> PROBLEM
Restrict the output to the lines below starting at the one that contains "ATOM 43 C C" and ending at the one that contains "ATOM 48 N N", and restate them word for word, both ends included.

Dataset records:
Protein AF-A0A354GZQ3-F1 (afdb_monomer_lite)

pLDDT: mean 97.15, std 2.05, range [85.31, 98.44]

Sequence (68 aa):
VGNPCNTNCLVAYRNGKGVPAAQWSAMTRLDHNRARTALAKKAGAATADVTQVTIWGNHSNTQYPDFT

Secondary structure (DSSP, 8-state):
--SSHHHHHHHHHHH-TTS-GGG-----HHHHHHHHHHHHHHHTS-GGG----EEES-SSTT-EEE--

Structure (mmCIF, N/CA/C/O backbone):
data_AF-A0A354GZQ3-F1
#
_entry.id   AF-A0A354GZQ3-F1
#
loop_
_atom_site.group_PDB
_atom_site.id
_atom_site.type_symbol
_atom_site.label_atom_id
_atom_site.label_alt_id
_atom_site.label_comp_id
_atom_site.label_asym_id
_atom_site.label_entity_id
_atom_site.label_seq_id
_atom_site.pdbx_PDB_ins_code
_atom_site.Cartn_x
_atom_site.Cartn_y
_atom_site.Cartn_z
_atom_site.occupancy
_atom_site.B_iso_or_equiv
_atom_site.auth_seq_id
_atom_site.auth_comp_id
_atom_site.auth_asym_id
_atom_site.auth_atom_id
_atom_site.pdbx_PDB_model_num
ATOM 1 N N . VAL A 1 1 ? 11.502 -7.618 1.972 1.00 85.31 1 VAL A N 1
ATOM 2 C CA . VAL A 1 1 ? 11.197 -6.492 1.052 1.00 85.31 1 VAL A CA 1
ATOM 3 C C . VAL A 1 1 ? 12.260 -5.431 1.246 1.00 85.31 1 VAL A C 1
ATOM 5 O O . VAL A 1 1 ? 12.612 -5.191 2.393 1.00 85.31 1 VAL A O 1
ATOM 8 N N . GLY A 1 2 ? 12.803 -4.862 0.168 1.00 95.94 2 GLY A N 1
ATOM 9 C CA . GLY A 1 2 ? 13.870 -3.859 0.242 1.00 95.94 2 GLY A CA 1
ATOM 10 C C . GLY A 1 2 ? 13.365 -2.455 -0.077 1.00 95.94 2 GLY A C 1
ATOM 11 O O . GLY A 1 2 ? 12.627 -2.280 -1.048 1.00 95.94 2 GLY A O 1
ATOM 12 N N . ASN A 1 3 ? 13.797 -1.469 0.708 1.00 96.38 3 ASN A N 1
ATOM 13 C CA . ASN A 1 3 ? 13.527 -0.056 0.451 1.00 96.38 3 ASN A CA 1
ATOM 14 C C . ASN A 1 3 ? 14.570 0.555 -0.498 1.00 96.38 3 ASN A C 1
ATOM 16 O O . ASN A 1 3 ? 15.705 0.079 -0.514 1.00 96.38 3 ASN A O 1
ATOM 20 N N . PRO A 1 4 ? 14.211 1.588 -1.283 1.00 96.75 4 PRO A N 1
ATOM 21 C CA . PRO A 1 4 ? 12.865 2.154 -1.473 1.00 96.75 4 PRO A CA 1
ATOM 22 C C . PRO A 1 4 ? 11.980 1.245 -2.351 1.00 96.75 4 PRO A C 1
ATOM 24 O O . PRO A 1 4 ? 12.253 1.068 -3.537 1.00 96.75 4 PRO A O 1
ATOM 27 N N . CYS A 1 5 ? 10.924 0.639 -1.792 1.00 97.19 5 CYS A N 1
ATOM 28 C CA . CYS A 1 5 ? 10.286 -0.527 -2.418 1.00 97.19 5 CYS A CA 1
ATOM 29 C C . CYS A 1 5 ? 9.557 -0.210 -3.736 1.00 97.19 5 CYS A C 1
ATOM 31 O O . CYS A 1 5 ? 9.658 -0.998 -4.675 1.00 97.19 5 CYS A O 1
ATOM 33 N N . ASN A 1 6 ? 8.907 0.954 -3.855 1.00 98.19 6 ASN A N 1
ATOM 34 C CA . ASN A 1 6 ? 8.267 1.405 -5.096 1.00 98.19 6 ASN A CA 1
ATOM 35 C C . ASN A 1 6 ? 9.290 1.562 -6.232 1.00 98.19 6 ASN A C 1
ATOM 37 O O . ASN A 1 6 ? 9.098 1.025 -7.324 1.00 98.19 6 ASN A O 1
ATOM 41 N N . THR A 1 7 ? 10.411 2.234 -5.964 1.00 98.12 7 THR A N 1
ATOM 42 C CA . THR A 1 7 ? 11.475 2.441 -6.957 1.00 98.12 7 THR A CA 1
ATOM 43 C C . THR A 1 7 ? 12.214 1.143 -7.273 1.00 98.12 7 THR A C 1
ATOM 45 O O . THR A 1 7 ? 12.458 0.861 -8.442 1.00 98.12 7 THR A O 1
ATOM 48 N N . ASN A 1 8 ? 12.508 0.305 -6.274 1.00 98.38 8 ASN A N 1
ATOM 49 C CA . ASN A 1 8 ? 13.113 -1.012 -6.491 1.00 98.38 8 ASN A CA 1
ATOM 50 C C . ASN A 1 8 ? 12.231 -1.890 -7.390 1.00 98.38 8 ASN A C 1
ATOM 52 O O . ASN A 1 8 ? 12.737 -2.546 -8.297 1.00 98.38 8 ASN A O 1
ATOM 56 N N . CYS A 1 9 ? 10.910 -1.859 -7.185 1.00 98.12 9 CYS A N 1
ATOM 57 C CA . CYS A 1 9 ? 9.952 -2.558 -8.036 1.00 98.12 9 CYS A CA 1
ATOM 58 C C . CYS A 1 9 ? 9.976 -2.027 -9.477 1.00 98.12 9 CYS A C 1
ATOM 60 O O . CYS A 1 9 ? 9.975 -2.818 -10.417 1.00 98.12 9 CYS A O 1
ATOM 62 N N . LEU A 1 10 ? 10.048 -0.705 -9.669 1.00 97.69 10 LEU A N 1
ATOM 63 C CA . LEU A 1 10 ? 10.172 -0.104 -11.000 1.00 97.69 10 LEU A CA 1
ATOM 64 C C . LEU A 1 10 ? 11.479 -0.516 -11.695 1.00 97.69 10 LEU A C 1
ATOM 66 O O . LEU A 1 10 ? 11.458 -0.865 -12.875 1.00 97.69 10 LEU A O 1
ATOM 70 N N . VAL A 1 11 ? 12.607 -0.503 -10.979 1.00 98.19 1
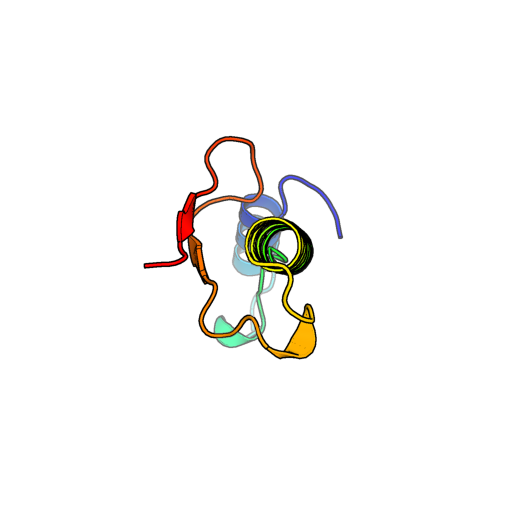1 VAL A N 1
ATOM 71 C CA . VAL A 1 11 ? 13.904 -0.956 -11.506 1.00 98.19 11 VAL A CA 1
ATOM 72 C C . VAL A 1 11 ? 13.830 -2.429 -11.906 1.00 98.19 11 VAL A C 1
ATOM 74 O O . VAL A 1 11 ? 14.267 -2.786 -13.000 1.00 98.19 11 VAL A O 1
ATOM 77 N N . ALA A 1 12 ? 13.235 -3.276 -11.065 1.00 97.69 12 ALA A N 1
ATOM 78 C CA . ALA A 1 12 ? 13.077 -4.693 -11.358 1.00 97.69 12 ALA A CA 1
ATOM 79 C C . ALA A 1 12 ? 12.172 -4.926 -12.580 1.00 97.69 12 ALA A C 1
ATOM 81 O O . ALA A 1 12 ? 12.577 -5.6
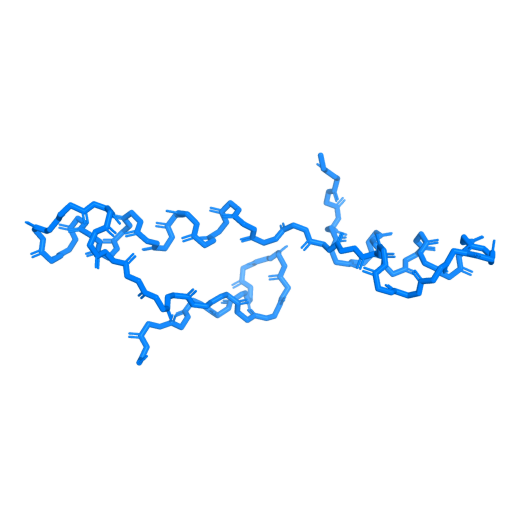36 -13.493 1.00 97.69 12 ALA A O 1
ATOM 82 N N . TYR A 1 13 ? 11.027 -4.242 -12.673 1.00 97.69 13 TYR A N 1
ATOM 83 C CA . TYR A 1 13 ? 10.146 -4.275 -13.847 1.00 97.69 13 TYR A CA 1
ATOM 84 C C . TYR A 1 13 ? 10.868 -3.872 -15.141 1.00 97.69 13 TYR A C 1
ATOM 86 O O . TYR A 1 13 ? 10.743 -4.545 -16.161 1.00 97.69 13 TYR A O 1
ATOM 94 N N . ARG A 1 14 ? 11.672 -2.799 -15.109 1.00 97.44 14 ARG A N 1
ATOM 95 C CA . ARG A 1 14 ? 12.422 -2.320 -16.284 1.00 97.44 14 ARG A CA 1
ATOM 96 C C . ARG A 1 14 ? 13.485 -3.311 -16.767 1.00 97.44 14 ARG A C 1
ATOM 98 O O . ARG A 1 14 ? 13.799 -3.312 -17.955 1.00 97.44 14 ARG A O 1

> ANSWER SECTION
ATOM 43 C C . THR A 1 7 ? 12.214 1.143 -7.273 1.00 98.12 7 THR A C 1
ATOM 45 O O . THR A 1 7 ? 12.458 0.861 -8.442 1.00 98.12 7 THR A O 1
ATOM 48 N N . ASN A 1 8 ? 12.508 0.305 -6.274 1.00 98.38 8 ASN A N 1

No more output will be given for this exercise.